• Aim of the exercise:
The answer consists of one number: how many lines of the data below include the string "backbone".

'''

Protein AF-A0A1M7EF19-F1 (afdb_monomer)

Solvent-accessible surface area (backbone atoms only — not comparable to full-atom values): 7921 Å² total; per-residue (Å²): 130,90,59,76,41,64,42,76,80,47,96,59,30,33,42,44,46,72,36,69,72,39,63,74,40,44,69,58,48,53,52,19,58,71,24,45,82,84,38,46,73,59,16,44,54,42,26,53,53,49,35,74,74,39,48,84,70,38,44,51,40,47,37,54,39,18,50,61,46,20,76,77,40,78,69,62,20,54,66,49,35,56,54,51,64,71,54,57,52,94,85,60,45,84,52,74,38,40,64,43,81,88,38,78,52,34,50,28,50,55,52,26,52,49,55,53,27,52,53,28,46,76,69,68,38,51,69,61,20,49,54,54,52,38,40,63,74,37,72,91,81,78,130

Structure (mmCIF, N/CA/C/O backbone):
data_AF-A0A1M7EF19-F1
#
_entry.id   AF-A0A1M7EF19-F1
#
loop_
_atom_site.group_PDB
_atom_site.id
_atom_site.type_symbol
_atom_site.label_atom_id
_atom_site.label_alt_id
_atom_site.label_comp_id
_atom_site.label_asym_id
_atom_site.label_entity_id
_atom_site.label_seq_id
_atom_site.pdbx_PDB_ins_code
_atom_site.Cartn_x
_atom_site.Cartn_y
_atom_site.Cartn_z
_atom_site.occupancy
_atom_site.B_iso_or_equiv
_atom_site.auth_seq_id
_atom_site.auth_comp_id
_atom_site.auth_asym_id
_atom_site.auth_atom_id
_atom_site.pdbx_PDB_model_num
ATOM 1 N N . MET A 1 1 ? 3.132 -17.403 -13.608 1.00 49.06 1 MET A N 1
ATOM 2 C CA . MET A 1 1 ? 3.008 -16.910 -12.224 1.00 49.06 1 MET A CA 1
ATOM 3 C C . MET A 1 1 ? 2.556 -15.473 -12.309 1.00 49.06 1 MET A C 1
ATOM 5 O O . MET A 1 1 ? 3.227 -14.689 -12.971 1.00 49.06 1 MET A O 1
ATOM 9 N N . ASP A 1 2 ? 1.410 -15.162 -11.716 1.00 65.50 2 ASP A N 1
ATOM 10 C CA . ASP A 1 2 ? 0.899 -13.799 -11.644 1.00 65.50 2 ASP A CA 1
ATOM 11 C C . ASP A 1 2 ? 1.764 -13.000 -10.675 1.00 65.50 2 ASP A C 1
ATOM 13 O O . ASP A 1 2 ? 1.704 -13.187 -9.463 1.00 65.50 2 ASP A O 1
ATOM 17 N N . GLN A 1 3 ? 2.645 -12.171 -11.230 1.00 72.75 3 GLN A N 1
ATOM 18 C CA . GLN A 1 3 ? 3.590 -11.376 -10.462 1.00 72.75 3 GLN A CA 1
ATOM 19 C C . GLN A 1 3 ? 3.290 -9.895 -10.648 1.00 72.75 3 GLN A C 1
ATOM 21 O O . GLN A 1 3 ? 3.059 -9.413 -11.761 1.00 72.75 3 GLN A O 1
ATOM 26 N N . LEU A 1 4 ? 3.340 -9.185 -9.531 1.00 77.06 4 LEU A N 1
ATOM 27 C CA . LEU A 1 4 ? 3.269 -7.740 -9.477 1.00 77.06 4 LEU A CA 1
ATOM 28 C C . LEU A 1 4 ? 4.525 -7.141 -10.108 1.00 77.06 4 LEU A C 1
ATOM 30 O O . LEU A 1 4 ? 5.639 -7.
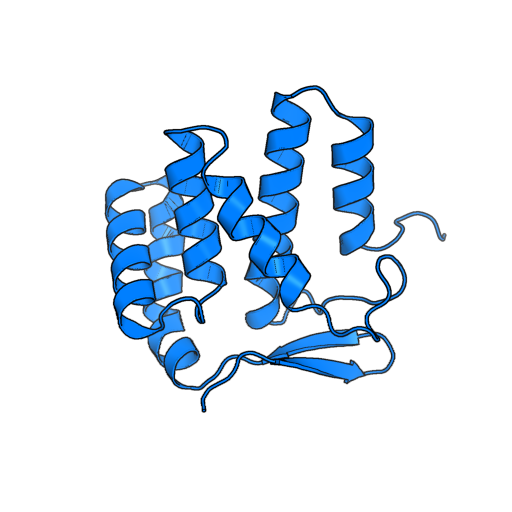573 -9.808 1.00 77.06 4 LEU A O 1
ATOM 34 N N . ARG A 1 5 ? 4.354 -6.183 -11.019 1.00 82.12 5 ARG A N 1
ATOM 35 C CA . ARG A 1 5 ? 5.475 -5.600 -11.764 1.00 82.12 5 ARG A CA 1
ATOM 36 C C . ARG A 1 5 ? 5.371 -4.094 -11.788 1.00 82.12 5 ARG A C 1
ATOM 38 O O . ARG A 1 5 ? 4.305 -3.555 -12.056 1.00 82.12 5 ARG A O 1
ATOM 45 N N . MET A 1 6 ? 6.496 -3.433 -11.576 1.00 83.19 6 MET A N 1
ATOM 46 C CA . MET A 1 6 ? 6.635 -2.010 -11.826 1.00 83.19 6 MET A CA 1
ATOM 47 C C . MET A 1 6 ? 7.289 -1.824 -13.193 1.00 83.19 6 MET A C 1
ATOM 49 O O . MET A 1 6 ? 8.327 -2.425 -13.472 1.00 83.19 6 MET A O 1
ATOM 53 N N . ILE A 1 7 ? 6.648 -1.048 -14.064 1.00 86.56 7 ILE A N 1
ATOM 54 C CA . ILE A 1 7 ? 7.122 -0.795 -15.426 1.00 86.56 7 ILE A CA 1
ATOM 55 C C . ILE A 1 7 ? 7.306 0.697 -15.656 1.00 86.56 7 ILE A C 1
ATOM 57 O O . ILE A 1 7 ? 6.476 1.506 -15.233 1.00 86.56 7 ILE A O 1
ATOM 61 N N . GLU A 1 8 ? 8.380 1.042 -16.355 1.00 88.12 8 GLU A N 1
ATOM 62 C CA . GLU A 1 8 ? 8.569 2.364 -16.934 1.00 88.12 8 GLU A CA 1
ATOM 63 C C . GLU A 1 8 ? 7.665 2.450 -18.167 1.00 88.12 8 GLU A C 1
ATOM 65 O O . GLU A 1 8 ? 7.809 1.666 -19.106 1.00 88.12 8 GLU A O 1
ATOM 70 N N . TYR A 1 9 ? 6.665 3.330 -18.138 1.00 81.69 9 TYR A N 1
ATOM 71 C CA . TYR A 1 9 ? 5.710 3.473 -19.246 1.00 81.69 9 TYR A CA 1
ATOM 72 C C . TYR A 1 9 ? 6.000 4.710 -20.110 1.00 81.69 9 TYR A C 1
ATOM 74 O O . TYR A 1 9 ? 5.576 4.766 -21.262 1.00 81.69 9 TYR A O 1
ATOM 82 N N . GLN A 1 10 ? 6.736 5.675 -19.559 1.00 83.44 10 GLN A N 1
ATOM 83 C CA . GLN A 1 10 ? 7.347 6.827 -20.224 1.00 83.44 10 GLN A CA 1
ATOM 84 C C . GLN A 1 10 ? 8.695 7.101 -19.541 1.00 83.44 10 GLN A C 1
ATOM 86 O O . GLN A 1 10 ? 8.858 6.669 -18.400 1.00 83.44 10 GLN A O 1
ATOM 91 N N . PRO A 1 11 ? 9.641 7.822 -20.177 1.00 87.25 11 PRO A N 1
ATOM 92 C CA . PRO A 1 11 ? 10.941 8.103 -19.573 1.00 87.25 11 PRO A CA 1
ATOM 93 C C . PRO A 1 11 ? 10.802 8.638 -18.143 1.00 87.25 11 PRO A C 1
ATOM 95 O O . PRO A 1 11 ? 10.159 9.670 -17.941 1.00 87.25 11 PRO A O 1
ATOM 98 N N . ARG A 1 12 ? 11.381 7.931 -17.166 1.00 82.62 12 ARG A N 1
ATOM 99 C CA . ARG A 1 12 ? 11.333 8.219 -15.717 1.00 82.62 12 ARG A CA 1
ATOM 100 C C . ARG A 1 12 ? 9.959 8.143 -15.054 1.00 82.62 12 ARG A C 1
ATOM 102 O O . ARG A 1 12 ? 9.822 8.489 -13.884 1.00 82.62 12 ARG A O 1
ATOM 109 N N . HIS A 1 13 ? 8.933 7.699 -15.767 1.00 81.12 13 HIS A N 1
ATOM 110 C CA . HIS A 1 13 ? 7.583 7.578 -15.236 1.00 81.12 13 HIS A CA 1
ATOM 111 C C . HIS A 1 13 ? 7.208 6.112 -15.100 1.00 81.12 13 HIS A C 1
ATOM 113 O O . HIS A 1 13 ? 7.140 5.355 -16.075 1.00 81.12 13 HIS A O 1
ATOM 119 N N . TRP A 1 14 ? 6.898 5.731 -13.869 1.00 84.00 14 TRP A N 1
ATOM 120 C CA . TRP A 1 14 ? 6.699 4.345 -13.505 1.00 84.00 14 TRP A CA 1
ATOM 121 C C . TRP A 1 14 ? 5.282 4.085 -13.003 1.00 84.00 14 TRP A C 1
ATOM 123 O O . TRP A 1 14 ? 4.639 4.919 -12.353 1.00 84.00 14 TRP A O 1
ATOM 133 N N . ARG A 1 15 ? 4.787 2.885 -13.303 1.00 83.12 15 ARG A N 1
ATOM 134 C CA . ARG A 1 15 ? 3.514 2.391 -12.784 1.00 83.12 15 ARG A CA 1
ATOM 135 C C . ARG A 1 15 ? 3.605 0.938 -12.365 1.00 83.12 15 ARG A C 1
ATOM 137 O O . ARG A 1 15 ? 4.247 0.125 -13.030 1.00 83.12 15 ARG A O 1
ATOM 144 N N . VAL A 1 16 ? 2.896 0.612 -11.300 1.00 81.69 16 VAL A N 1
ATOM 145 C CA . VAL A 1 16 ? 2.599 -0.767 -10.934 1.00 81.69 16 VAL A CA 1
ATOM 146 C C . VAL A 1 16 ? 1.520 -1.320 -11.863 1.00 81.69 16 VAL A C 1
ATOM 148 O O . VAL A 1 16 ? 0.500 -0.680 -12.118 1.00 81.69 16 VAL A O 1
ATOM 151 N N . VAL A 1 17 ? 1.753 -2.528 -12.364 1.00 83.81 17 VAL A 
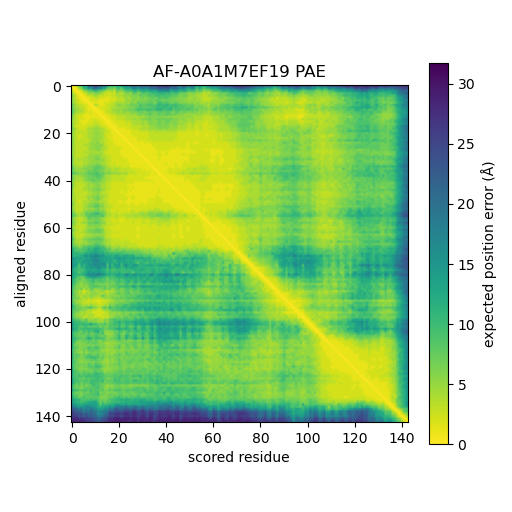N 1
ATOM 152 C CA . VAL A 1 17 ? 0.797 -3.332 -13.118 1.00 83.81 17 VAL A CA 1
ATOM 153 C C . VAL A 1 17 ? 0.368 -4.496 -12.242 1.00 83.81 17 VAL A C 1
ATOM 155 O O . VAL A 1 17 ? 1.172 -5.371 -11.902 1.00 83.81 17 VAL A O 1
ATOM 158 N N . TYR A 1 18 ? -0.914 -4.491 -11.891 1.00 82.88 18 TYR A N 1
ATOM 159 C CA . TYR A 1 18 ? -1.531 -5.553 -11.120 1.00 82.88 18 TYR A CA 1
ATOM 160 C C . TYR A 1 18 ? -1.889 -6.760 -11.999 1.00 82.88 18 TYR A C 1
ATOM 162 O O . TYR A 1 18 ? -2.313 -6.584 -13.146 1.00 82.88 18 TYR A O 1
ATOM 170 N N . PRO A 1 19 ? -1.730 -7.991 -11.482 1.00 86.44 19 PRO A N 1
ATOM 171 C CA . PRO A 1 19 ? -2.256 -9.178 -12.143 1.00 86.44 19 PRO A CA 1
ATOM 172 C C . PRO A 1 19 ? -3.793 -9.192 -12.113 1.00 86.44 19 PRO A C 1
ATOM 174 O O . PRO A 1 19 ? -4.411 -8.526 -11.281 1.00 86.44 19 PRO A O 1
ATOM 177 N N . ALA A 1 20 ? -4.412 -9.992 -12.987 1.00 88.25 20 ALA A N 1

'''

• Written solution:
2